Anyone got any insight on the topic? Advice? A Review? A testimonial? Etc and ultimately is it a worthy purchase? I could buy a LOT of bling for my brewery with the savings by getting a thermochef!

Cheers


----------



## Florian (4/5/13)

I'd buy a Bellini Intelli Kitchen Master instead, available at Target for $329 or thereabouts.

In my opinion even a tad better than the Thermomix, with 12 month "carry back to target warranty", no snow ball bullshit. Of course a Thermomix owner will always talk any competitor product down as they have to somehow justify their $2000 waste purchase for something that's really only worth a fraction of it.

There's some good support online for the Target version if you look around.

Please note I have none of those kitchen gadgets, but I looked into them not long ago and decided that the Target version would be the goto item. 

Let me know if you want to know more, it's still pretty fresh in my brain. 

EDIT: The reason why there are now some copycat models cheaply available is that the original patent has run out.


----------



## bum (4/5/13)

Friend of mine, his missus is always talking about how much she loves her Bellini on Facebook, then how much she hates how quickly they die, then how much she loves her new Bellini.


----------



## Florian (4/5/13)

Yeah, I've heard that too, they seem to have a good lemon quota.
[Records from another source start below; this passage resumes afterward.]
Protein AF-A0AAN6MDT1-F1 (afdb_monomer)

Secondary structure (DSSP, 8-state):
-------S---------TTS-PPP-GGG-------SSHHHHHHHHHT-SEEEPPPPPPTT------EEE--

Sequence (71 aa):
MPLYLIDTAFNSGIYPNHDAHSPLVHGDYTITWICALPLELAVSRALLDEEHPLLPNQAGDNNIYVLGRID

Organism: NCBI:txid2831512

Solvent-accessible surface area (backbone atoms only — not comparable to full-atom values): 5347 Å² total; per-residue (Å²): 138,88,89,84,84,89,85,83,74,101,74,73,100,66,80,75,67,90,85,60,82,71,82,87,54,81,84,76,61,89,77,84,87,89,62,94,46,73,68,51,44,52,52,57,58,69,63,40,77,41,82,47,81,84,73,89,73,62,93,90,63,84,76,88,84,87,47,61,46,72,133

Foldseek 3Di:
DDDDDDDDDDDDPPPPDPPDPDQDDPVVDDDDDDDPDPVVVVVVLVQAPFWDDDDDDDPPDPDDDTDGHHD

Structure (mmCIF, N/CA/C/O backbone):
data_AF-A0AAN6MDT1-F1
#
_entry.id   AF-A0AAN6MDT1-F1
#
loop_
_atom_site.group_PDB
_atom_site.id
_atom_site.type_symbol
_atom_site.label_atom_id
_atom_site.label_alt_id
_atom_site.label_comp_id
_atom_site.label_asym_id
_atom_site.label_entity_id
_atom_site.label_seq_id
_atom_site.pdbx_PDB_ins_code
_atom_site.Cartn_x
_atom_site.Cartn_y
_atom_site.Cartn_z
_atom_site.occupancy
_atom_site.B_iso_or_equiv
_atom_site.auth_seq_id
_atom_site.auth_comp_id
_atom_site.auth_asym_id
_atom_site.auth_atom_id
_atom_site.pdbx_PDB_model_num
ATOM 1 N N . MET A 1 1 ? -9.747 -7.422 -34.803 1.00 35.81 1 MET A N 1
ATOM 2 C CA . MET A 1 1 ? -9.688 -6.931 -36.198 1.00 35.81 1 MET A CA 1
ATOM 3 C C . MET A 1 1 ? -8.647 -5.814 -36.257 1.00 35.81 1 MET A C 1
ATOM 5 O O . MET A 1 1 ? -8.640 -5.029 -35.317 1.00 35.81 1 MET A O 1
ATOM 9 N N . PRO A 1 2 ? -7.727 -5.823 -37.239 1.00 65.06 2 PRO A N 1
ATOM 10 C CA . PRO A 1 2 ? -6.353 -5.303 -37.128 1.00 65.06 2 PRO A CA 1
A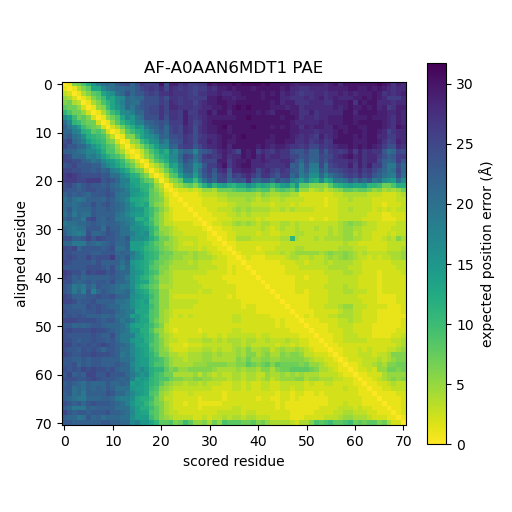TOM 11 C C . PRO A 1 2 ? -6.195 -3.923 -37.814 1.00 65.06 2 PRO A C 1
ATOM 13 O O . PRO A 1 2 ? -7.119 -3.485 -38.489 1.00 65.06 2 PRO A O 1
ATOM 16 N N . LEU A 1 3 ? -5.119 -3.146 -37.633 1.00 35.56 3 LEU A N 1
ATOM 17 C CA . LEU A 1 3 ? -3.819 -3.301 -38.314 1.00 35.56 3 LEU A CA 1
ATOM 18 C C . LEU A 1 3 ? -2.834 -2.174 -37.922 1.00 35.56 3 LEU A C 1
ATOM 20 O O . LEU A 1 3 ? -3.267 -1.174 -37.363 1.00 35.56 3 LEU A O 1
ATOM 24 N N . TYR A 1 4 ? -1.571 -2.372 -38.337 1.00 42.78 4 TYR A N 1
ATOM 25 C CA . TYR A 1 4 ? -0.332 -1.553 -38.310 1.00 42.78 4 TYR A CA 1
ATOM 26 C C . TYR A 1 4 ? 0.700 -2.193 -37.366 1.00 42.78 4 TYR A C 1
ATOM 28 O O . TYR A 1 4 ? 0.610 -2.024 -36.160 1.00 42.78 4 TYR A O 1
ATOM 36 N N . LEU A 1 5 ? 1.636 -3.066 -37.763 1.00 37.38 5 LEU A N 1
ATOM 37 C CA . LEU A 1 5 ? 2.444 -3.281 -38.980 1.00 37.38 5 LEU A CA 1
ATOM 38 C C . LEU A 1 5 ? 3.471 -2.165 -39.310 1.00 37.38 5 LEU A C 1
ATOM 40 O O . LEU A 1 5 ? 3.120 -1.230 -40.019 1.00 37.38 5 LEU A O 1
ATOM 44 N N . ILE A 1 6 ? 4.733 -2.420 -38.890 1.00 41.66 6 ILE A N 1
ATOM 45 C CA . ILE A 1 6 ? 6.040 -2.200 -39.587 1.00 41.66 6 ILE A CA 1
ATOM 46 C C . ILE A 1 6 ? 6.562 -0.748 -39.666 1.00 41.66 6 ILE A C 1
ATOM 48 O O . ILE A 1 6 ? 5.797 0.167 -39.912 1.00 41.66 6 ILE A O 1
ATOM 52 N N . ASP A 1 7 ? 7.842 -0.407 -39.469 1.00 37.59 7 ASP A N 1
ATOM 53 C CA . ASP A 1 7 ? 9.138 -1.112 -39.448 1.00 37.59 7 ASP A CA 1
ATOM 54 C C . ASP A 1 7 ? 10.090 -0.318 -38.528 1.00 37.59 7 ASP A C 1
ATOM 56 O O . ASP A 1 7 ? 9.998 0.908 -38.475 1.00 37.59 7 ASP A O 1
ATOM 60 N N . THR A 1 8 ? 11.054 -0.962 -37.876 1.00 34.88 8 THR A N 1
ATOM 61 C CA . THR A 1 8 ? 12.454 -0.514 -37.979 1.00 34.88 8 THR A CA 1
ATOM 62 C C . THR A 1 8 ? 13.375 -1.602 -37.439 1.00 34.88 8 THR A C 1
ATOM 64 O O . THR A 1 8 ? 13.518 -1.793 -36.238 1.00 34.88 8 THR A O 1
ATOM 67 N N . ALA A 1 9 ? 14.044 -2.264 -38.377 1.00 36.03 9 ALA A N 1
ATOM 68 C CA . ALA A 1 9 ? 15.342 -2.907 -38.215 1.00 36.03 9 ALA A CA 1
ATOM 69 C C . ALA A 1 9 ? 15.396 -4.204 -37.382 1.00 36.03 9 ALA A C 1
ATOM 71 O O . ALA A 1 9 ? 15.423 -4.255 -36.157 1.00 36.03 9 ALA A O 1
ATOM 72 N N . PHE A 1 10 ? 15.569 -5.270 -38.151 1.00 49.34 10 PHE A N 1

Depending on your expectations and financials it might still work out alright taking the risk of having to carry the thing back to Target for an exchange or refund.

Anyway, I thought those things suit more a single persons household, or maybe a couple. That 2L pot that they all have is just too small to serve a family, especially if you want to be able to put some food aside for next day's lunch.

I reckon that a decent reliable food processor will be more of a time saver for us and still lets us cook 'normal', rather than this whole 'press this button for three seconds, than grind this for five, then turn this wheel to..." stuff.

That's what the wife is getting for mother's day anyway...


----------



## 431neb (4/5/13)

My old man bought a Bellini and promptly gave it to my wife and I. It's ok I guess but I prefer to cool the old fashioned way. 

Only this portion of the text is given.